_Your instructions_
After locating the line that contains "ATOM 98 N N" in the records below, write out exactly that line and each line after it through the one that contains "ATOM 110 C CA", and nothing else.

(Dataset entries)
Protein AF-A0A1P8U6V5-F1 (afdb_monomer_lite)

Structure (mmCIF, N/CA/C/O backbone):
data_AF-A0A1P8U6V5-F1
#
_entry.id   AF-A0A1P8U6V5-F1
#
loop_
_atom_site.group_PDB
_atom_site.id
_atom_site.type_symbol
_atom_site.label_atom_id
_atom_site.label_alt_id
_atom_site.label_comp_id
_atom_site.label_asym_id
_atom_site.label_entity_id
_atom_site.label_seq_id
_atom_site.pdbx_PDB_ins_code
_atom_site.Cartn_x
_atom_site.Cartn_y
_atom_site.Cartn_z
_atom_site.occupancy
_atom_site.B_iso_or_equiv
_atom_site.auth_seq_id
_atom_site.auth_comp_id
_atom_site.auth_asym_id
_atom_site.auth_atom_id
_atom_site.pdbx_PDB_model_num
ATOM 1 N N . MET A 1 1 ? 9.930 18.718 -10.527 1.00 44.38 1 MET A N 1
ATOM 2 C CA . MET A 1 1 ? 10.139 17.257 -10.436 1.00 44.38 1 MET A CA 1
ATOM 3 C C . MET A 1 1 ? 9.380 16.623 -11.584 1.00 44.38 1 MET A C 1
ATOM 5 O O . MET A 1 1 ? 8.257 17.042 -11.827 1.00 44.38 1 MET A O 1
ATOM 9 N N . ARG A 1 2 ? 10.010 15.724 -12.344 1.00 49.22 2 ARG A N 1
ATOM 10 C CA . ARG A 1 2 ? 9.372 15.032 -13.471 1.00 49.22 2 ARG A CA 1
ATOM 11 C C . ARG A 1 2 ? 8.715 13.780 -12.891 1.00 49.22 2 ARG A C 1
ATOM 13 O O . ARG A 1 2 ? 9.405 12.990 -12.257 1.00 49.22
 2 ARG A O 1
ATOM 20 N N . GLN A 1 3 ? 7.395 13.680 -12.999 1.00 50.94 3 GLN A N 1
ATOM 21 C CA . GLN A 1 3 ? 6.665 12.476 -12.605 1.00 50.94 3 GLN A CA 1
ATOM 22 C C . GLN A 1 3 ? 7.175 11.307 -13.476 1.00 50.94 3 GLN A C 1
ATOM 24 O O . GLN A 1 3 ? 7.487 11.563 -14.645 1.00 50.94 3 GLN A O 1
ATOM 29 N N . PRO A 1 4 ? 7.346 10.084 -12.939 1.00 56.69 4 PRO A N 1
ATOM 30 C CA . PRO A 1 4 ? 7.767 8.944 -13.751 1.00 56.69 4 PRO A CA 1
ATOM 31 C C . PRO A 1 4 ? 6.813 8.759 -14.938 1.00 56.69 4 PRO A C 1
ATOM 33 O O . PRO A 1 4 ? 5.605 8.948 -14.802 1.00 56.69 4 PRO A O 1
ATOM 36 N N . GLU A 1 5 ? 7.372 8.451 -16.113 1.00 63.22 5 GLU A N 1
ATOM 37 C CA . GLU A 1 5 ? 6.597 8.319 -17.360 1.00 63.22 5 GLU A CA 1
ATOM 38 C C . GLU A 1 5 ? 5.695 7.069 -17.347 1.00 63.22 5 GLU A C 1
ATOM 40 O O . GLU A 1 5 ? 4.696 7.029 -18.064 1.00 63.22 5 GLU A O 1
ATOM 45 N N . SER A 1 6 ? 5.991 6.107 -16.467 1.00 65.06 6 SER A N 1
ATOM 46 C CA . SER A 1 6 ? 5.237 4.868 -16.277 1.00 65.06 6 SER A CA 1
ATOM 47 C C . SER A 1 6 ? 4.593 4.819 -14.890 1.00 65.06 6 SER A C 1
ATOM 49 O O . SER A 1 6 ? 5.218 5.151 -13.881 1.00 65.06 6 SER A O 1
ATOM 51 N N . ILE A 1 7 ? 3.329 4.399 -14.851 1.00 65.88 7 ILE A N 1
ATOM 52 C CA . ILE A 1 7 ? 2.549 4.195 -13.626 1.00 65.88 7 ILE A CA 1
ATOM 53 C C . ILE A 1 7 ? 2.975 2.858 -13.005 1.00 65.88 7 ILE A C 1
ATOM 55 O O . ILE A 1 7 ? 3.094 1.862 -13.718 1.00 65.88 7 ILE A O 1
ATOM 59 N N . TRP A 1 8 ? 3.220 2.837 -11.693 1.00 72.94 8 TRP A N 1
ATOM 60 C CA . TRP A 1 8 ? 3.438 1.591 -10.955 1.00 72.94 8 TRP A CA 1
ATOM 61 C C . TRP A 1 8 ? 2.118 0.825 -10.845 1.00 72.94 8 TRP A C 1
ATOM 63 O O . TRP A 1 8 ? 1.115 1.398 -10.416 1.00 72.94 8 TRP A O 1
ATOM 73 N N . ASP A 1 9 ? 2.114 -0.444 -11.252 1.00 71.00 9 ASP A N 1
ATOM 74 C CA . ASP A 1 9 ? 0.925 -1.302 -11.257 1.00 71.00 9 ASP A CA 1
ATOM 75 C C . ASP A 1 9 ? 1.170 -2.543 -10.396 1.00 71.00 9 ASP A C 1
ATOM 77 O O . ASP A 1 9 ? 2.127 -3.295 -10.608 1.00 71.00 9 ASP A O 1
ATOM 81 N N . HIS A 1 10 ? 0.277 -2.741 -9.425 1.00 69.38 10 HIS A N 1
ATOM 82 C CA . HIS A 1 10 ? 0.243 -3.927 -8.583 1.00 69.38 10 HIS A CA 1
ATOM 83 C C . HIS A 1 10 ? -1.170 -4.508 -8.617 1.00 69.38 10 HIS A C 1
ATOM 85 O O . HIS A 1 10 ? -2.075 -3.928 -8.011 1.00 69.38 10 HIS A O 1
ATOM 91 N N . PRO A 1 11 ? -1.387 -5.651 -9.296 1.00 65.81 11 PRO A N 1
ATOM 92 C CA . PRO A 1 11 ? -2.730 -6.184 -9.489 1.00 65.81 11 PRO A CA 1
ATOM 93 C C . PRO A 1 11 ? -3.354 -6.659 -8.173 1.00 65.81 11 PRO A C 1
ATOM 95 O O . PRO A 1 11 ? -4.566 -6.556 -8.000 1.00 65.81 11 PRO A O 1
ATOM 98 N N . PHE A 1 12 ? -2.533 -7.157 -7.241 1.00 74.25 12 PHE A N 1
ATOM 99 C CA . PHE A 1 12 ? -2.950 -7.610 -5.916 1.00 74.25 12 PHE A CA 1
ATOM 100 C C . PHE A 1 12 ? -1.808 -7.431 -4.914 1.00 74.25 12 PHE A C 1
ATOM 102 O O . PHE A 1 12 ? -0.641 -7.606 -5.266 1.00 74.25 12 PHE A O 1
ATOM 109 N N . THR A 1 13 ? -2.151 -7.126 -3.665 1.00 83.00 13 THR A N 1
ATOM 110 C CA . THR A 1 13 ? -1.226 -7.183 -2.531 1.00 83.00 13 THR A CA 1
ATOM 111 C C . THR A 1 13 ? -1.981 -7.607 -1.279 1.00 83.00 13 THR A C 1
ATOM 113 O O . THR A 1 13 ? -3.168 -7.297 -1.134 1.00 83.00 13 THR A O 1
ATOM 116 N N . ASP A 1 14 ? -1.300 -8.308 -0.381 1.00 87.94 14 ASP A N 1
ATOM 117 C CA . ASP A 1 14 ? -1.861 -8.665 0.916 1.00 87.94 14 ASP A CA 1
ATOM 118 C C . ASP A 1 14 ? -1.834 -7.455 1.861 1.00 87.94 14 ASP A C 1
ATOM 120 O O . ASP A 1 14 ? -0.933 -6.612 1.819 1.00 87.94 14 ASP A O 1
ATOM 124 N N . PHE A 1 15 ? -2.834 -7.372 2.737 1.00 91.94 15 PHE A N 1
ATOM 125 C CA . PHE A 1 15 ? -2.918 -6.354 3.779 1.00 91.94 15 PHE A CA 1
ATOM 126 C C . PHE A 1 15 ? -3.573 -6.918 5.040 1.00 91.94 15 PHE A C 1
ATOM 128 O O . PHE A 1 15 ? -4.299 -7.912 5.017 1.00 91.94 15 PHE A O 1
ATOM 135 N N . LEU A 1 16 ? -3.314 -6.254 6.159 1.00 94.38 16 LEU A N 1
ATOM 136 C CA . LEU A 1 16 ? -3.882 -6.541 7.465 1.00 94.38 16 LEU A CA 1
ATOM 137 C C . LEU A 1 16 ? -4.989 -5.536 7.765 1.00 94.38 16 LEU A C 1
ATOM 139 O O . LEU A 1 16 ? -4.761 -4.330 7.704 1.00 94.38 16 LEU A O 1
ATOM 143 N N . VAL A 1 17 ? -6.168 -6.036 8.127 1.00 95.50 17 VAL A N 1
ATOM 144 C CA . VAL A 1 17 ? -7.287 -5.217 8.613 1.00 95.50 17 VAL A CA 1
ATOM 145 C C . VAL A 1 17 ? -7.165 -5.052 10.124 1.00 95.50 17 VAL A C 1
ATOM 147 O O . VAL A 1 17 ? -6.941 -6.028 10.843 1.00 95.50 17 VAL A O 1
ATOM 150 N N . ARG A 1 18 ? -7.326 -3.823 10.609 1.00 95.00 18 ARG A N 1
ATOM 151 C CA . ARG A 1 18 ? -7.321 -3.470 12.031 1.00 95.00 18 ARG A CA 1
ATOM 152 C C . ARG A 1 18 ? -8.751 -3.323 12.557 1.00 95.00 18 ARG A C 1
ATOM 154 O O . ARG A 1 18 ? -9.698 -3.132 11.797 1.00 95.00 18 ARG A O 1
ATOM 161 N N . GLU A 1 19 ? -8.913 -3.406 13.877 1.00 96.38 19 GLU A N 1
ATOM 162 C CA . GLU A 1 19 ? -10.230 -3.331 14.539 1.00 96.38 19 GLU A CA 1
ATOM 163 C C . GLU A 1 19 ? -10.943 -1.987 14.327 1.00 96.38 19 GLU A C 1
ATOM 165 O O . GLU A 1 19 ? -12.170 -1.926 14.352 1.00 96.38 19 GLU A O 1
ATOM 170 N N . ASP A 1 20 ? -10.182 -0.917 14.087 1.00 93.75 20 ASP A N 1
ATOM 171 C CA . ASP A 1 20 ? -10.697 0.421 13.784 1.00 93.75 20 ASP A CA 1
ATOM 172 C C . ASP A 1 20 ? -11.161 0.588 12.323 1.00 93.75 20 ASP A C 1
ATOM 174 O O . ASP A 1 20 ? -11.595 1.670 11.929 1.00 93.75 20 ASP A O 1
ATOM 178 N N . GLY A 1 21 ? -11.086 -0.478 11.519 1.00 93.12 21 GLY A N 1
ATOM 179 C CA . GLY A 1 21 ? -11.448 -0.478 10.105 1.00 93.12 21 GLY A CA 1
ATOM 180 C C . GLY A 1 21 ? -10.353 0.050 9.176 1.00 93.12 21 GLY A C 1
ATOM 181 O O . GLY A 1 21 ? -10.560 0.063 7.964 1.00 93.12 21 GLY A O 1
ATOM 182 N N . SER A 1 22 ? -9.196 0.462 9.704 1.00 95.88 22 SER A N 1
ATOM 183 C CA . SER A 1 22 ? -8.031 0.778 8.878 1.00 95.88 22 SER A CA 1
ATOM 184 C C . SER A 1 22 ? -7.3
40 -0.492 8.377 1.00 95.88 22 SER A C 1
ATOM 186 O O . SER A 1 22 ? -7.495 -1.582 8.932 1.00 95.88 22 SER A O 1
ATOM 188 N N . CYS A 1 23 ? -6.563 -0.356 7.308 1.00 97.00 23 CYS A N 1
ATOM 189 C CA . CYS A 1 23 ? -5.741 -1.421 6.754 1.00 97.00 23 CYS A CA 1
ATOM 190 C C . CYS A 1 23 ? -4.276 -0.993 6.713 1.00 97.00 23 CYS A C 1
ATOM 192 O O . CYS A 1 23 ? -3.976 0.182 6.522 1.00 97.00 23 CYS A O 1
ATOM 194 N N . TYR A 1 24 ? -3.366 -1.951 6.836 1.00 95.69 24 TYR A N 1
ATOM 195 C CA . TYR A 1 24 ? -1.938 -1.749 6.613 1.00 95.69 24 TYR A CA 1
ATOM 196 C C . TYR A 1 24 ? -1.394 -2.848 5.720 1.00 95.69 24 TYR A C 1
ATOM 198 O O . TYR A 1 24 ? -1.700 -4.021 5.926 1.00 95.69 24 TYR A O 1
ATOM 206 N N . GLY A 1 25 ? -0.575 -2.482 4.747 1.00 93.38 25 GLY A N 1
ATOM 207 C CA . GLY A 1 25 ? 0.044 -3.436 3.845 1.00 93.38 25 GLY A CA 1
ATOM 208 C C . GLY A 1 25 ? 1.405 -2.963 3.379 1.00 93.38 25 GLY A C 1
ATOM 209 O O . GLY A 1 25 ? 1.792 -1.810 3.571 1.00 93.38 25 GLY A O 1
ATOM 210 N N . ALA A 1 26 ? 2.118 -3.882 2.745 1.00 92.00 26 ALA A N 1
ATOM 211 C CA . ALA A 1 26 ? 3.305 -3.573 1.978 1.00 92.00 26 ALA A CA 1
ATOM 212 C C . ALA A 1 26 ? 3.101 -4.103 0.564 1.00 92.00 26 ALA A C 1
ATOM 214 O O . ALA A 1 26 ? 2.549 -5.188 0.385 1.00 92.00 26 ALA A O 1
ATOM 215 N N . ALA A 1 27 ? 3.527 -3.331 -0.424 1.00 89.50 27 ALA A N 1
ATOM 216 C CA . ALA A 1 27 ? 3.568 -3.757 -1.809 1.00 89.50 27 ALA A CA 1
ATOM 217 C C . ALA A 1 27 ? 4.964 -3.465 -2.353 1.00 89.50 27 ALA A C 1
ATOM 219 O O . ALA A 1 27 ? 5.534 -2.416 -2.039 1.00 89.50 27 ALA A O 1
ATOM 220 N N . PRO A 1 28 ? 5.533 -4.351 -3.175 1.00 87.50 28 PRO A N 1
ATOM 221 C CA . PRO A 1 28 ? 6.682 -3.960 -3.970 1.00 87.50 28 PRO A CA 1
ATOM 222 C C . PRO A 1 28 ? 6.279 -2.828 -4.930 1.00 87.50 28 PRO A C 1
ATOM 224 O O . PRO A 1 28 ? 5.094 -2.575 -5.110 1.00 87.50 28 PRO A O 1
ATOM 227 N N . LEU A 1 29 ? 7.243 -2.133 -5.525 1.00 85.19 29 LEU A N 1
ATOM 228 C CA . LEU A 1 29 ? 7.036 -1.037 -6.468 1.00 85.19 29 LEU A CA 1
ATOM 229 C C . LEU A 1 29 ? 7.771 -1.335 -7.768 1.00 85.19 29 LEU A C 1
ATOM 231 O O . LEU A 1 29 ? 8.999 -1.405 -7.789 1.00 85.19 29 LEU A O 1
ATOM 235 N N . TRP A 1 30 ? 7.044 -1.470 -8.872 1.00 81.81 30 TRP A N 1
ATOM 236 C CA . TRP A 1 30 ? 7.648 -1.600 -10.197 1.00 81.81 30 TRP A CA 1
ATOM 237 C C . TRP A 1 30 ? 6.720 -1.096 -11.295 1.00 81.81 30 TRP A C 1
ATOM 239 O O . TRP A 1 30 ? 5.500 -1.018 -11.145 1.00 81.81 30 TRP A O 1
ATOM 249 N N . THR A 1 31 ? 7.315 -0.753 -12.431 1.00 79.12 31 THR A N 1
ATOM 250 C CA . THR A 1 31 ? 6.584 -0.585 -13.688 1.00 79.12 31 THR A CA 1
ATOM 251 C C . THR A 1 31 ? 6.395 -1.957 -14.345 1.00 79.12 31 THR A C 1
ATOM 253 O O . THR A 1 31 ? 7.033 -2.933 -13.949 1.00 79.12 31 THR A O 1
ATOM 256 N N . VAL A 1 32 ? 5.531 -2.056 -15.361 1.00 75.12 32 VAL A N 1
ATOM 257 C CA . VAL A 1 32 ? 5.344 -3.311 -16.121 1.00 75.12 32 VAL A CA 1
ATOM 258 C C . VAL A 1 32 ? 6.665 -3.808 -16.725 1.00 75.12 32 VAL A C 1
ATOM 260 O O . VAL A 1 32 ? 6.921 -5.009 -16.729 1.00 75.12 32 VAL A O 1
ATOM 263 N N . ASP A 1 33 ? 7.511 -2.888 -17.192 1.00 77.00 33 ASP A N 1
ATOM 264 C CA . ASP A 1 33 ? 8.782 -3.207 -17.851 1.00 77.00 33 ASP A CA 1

_Result of the task_
ATOM 98 N N . PHE A 1 12 ? -2.533 -7.157 -7.241 1.00 74.25 12 PHE A N 1
ATOM 99 C CA . PHE A 1 12 ? -2.950 -7.610 -5.916 1.00 74.25 12 PHE A CA 1
ATOM 100 C C . PHE A 1 12 ? -1.808 -7.431 -4.914 1.00 74.25 12 PHE A C 1
ATOM 102 O O . PHE A 1 12 ? -0.641 -7.606 -5.266 1.00 74.25 12 PHE A O 1
ATOM 109 N N . THR A 1 13 ? -2.151 -7.126 -3.665 1.00 83.00 13 THR A N 1
ATOM 110 C CA . THR A 1 13 ? -1.226 -7.183 -2.531 1.00 83.00 13 THR A CA 1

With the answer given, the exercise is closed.